> **Instructions to follow**
Retype only the stretch of lines that starts with the line containing "ATOM 113 C CA" and ends with the last line of the records, both included, exactly.

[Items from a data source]
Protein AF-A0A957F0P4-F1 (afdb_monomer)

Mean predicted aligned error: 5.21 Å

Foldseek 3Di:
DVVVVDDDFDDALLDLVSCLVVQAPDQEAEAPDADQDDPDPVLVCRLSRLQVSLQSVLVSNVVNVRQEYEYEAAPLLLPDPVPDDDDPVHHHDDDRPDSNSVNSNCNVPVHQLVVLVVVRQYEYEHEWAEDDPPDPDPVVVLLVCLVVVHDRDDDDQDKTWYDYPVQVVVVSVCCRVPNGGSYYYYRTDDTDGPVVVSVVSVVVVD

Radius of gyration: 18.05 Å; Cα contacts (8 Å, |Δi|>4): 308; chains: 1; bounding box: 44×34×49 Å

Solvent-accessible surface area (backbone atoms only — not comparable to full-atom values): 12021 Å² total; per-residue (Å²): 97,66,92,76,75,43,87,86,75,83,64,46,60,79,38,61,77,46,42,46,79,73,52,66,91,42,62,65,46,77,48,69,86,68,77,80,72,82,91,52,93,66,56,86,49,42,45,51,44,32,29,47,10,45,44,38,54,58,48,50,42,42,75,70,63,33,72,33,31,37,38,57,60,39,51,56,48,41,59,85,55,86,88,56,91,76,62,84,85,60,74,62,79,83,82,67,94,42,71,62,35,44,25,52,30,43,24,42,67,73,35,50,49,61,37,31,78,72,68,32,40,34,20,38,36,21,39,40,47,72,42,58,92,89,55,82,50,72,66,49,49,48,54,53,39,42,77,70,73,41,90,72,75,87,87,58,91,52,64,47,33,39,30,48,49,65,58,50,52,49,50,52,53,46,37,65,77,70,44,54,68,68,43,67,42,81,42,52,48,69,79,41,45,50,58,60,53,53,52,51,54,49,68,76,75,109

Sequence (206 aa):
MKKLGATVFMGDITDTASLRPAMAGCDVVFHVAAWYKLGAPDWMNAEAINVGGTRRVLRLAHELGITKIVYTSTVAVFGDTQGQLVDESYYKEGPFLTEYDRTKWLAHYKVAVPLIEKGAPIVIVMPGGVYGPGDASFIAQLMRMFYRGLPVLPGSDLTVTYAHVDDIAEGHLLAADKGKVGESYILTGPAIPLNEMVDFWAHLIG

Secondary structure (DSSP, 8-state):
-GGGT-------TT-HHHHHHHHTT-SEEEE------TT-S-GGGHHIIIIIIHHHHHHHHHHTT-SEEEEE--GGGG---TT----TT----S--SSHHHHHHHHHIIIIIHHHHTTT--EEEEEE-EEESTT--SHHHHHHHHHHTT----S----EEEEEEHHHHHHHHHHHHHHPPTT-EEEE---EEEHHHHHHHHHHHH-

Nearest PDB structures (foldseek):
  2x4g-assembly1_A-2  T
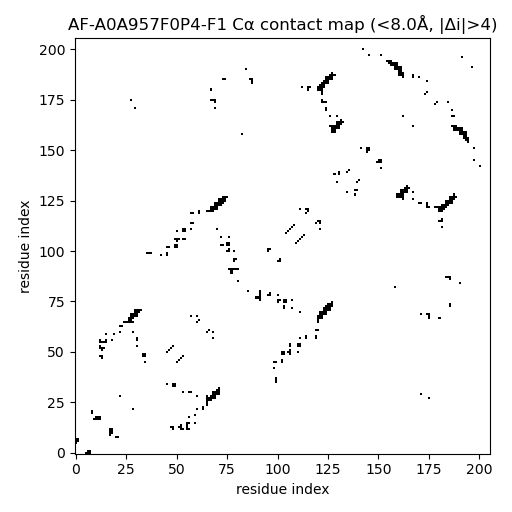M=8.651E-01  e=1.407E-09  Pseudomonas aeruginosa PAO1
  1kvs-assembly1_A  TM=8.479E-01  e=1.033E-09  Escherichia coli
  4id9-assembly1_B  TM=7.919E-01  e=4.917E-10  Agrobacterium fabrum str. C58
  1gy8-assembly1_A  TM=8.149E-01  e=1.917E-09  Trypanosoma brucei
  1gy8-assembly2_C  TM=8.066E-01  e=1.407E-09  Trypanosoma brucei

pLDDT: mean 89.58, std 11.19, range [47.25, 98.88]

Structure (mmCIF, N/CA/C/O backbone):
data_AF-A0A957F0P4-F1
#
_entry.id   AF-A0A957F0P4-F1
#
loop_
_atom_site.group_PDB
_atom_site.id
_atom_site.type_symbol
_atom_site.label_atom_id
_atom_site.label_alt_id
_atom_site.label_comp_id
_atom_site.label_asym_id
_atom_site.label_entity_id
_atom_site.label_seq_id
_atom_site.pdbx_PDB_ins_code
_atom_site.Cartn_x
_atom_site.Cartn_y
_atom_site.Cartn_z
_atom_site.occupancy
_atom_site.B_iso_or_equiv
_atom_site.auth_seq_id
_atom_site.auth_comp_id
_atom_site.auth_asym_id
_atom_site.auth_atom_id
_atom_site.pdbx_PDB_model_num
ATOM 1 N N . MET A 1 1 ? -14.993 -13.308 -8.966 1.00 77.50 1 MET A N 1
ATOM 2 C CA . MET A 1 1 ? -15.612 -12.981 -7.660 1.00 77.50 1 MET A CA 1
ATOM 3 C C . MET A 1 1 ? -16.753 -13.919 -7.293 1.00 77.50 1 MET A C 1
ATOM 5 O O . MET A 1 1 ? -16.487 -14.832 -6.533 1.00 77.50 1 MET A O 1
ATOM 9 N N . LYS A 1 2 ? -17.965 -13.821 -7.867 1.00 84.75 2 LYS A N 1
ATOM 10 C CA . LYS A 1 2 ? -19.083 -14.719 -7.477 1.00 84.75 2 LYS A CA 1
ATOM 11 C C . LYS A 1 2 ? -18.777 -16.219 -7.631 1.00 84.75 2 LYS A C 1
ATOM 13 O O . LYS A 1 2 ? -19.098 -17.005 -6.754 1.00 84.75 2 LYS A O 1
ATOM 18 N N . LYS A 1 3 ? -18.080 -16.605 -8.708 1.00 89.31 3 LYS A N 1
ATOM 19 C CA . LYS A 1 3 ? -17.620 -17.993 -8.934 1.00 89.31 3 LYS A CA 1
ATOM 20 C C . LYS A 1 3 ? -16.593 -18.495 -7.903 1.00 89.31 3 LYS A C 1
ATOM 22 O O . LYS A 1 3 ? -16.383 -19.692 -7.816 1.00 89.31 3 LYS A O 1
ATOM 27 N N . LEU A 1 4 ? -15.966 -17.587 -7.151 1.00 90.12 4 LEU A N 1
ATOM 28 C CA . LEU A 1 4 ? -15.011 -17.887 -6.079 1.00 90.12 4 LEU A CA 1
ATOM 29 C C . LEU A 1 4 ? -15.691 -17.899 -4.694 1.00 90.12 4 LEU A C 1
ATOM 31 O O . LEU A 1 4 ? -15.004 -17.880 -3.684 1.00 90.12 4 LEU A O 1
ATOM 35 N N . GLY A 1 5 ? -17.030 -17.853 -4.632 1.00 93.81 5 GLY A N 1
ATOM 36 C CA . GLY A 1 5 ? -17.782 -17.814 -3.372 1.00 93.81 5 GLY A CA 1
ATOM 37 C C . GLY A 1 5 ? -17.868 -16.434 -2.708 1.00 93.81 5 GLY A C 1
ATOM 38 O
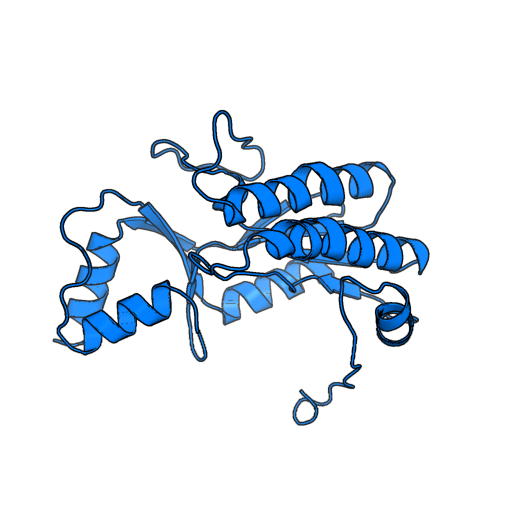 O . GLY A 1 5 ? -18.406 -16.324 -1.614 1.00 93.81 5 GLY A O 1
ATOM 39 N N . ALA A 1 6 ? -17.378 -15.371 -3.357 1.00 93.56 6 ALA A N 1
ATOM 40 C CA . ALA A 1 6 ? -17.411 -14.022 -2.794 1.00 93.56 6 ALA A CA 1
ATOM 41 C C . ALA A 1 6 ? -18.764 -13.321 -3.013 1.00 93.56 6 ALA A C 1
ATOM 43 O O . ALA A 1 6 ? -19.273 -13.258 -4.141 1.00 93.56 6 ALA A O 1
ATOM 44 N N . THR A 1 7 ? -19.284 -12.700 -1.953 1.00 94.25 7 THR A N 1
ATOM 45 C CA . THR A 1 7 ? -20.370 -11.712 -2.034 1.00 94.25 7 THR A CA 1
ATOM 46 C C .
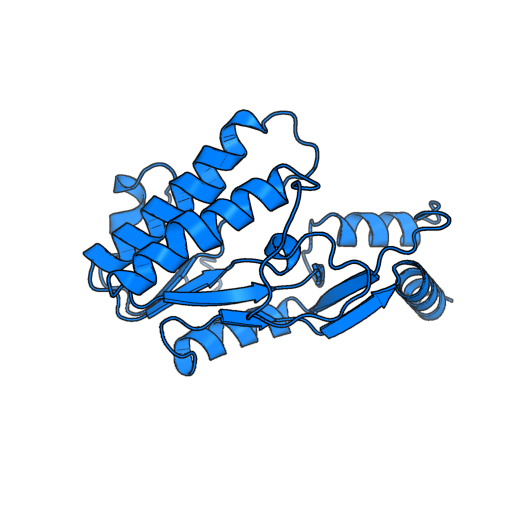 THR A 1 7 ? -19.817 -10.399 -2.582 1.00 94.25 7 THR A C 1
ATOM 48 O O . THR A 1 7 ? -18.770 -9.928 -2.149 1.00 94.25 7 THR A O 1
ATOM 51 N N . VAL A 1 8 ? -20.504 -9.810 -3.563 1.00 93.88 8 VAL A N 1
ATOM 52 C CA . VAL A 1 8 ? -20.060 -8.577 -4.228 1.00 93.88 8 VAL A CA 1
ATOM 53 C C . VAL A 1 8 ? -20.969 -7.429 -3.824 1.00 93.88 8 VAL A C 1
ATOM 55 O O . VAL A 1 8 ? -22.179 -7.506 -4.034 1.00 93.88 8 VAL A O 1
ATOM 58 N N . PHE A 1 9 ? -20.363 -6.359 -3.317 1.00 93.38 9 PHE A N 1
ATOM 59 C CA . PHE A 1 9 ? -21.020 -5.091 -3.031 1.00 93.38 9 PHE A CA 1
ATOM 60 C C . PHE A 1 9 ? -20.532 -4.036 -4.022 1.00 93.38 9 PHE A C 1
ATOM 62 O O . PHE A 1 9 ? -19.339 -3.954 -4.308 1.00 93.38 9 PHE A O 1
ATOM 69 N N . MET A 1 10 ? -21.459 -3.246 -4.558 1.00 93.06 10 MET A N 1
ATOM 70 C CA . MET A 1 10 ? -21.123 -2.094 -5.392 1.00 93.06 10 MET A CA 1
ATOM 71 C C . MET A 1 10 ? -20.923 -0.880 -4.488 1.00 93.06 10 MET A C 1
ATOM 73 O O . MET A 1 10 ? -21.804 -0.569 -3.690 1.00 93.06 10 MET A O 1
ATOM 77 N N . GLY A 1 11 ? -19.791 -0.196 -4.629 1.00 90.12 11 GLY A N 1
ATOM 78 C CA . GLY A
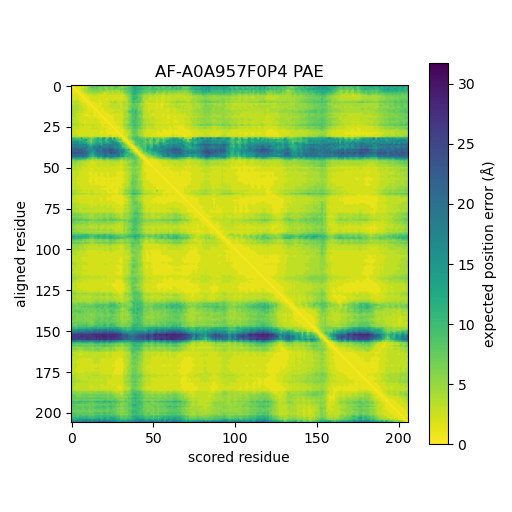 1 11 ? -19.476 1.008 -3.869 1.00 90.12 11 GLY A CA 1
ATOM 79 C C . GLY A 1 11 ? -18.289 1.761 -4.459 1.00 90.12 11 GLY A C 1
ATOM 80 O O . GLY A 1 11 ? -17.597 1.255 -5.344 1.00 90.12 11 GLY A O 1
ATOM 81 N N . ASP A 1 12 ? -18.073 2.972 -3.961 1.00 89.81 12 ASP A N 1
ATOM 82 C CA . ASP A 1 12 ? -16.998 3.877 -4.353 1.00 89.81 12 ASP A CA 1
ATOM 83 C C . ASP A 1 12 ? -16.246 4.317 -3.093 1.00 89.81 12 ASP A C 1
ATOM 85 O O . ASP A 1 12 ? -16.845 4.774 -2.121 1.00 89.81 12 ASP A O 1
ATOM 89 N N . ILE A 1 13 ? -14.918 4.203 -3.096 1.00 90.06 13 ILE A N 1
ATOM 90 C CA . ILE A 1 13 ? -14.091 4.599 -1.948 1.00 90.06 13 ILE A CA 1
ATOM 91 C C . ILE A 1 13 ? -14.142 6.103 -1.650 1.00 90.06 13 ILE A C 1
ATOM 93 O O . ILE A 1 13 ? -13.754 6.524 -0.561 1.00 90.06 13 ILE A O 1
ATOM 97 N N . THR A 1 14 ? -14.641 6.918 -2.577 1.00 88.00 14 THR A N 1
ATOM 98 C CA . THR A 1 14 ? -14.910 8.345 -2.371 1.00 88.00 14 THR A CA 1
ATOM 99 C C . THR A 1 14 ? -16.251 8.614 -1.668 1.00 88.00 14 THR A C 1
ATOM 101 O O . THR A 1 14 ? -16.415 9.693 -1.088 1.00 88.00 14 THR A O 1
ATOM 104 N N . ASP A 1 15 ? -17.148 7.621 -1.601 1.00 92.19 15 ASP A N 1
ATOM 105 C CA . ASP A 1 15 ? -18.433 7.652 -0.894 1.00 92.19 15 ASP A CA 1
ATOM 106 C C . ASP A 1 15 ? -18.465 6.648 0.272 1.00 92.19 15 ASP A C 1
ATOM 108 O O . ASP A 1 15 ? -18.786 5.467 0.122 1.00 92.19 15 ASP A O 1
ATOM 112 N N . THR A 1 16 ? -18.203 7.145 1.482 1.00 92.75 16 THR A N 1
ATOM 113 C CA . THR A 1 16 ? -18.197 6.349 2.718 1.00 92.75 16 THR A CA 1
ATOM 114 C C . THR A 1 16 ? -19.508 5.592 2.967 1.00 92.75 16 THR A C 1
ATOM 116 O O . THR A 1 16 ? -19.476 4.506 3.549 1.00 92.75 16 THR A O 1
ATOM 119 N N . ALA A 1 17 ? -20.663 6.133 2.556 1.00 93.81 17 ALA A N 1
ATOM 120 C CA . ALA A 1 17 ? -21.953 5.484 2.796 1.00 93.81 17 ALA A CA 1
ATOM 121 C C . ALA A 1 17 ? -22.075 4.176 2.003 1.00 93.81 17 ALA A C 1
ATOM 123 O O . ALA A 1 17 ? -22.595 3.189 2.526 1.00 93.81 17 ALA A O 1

> **Reply**
ATOM 113 C CA . THR A 1 16 ? -18.197 6.349 2.718 1.00 92.75 16 THR A CA 1
ATOM 114 C C . THR A 1 16 ? -19.508 5.592 2.967 1.00 92.75 16 THR A C 1
ATOM 116 O O . THR A 1 16 ? -19.476 4.506 3.549 1.00 92.75 16 THR A O 1
ATOM 119 N N . ALA A 1 17 ? -20.663 6.133 2.556 1.00 93.81 17 ALA A N 1
ATOM 120 C CA . ALA A 1 17 ? -21.953 5.484 2.796 1.00 93.81 17 ALA A CA 1
ATOM 121 C C . ALA A 1 17 ? -22.075 4.176 2.003 1.00 93.81 17 ALA A C 1
ATOM 123 O O . ALA A 1 17 ? -22.595 3.189 2.526 1.00 93.81 17 ALA A O 1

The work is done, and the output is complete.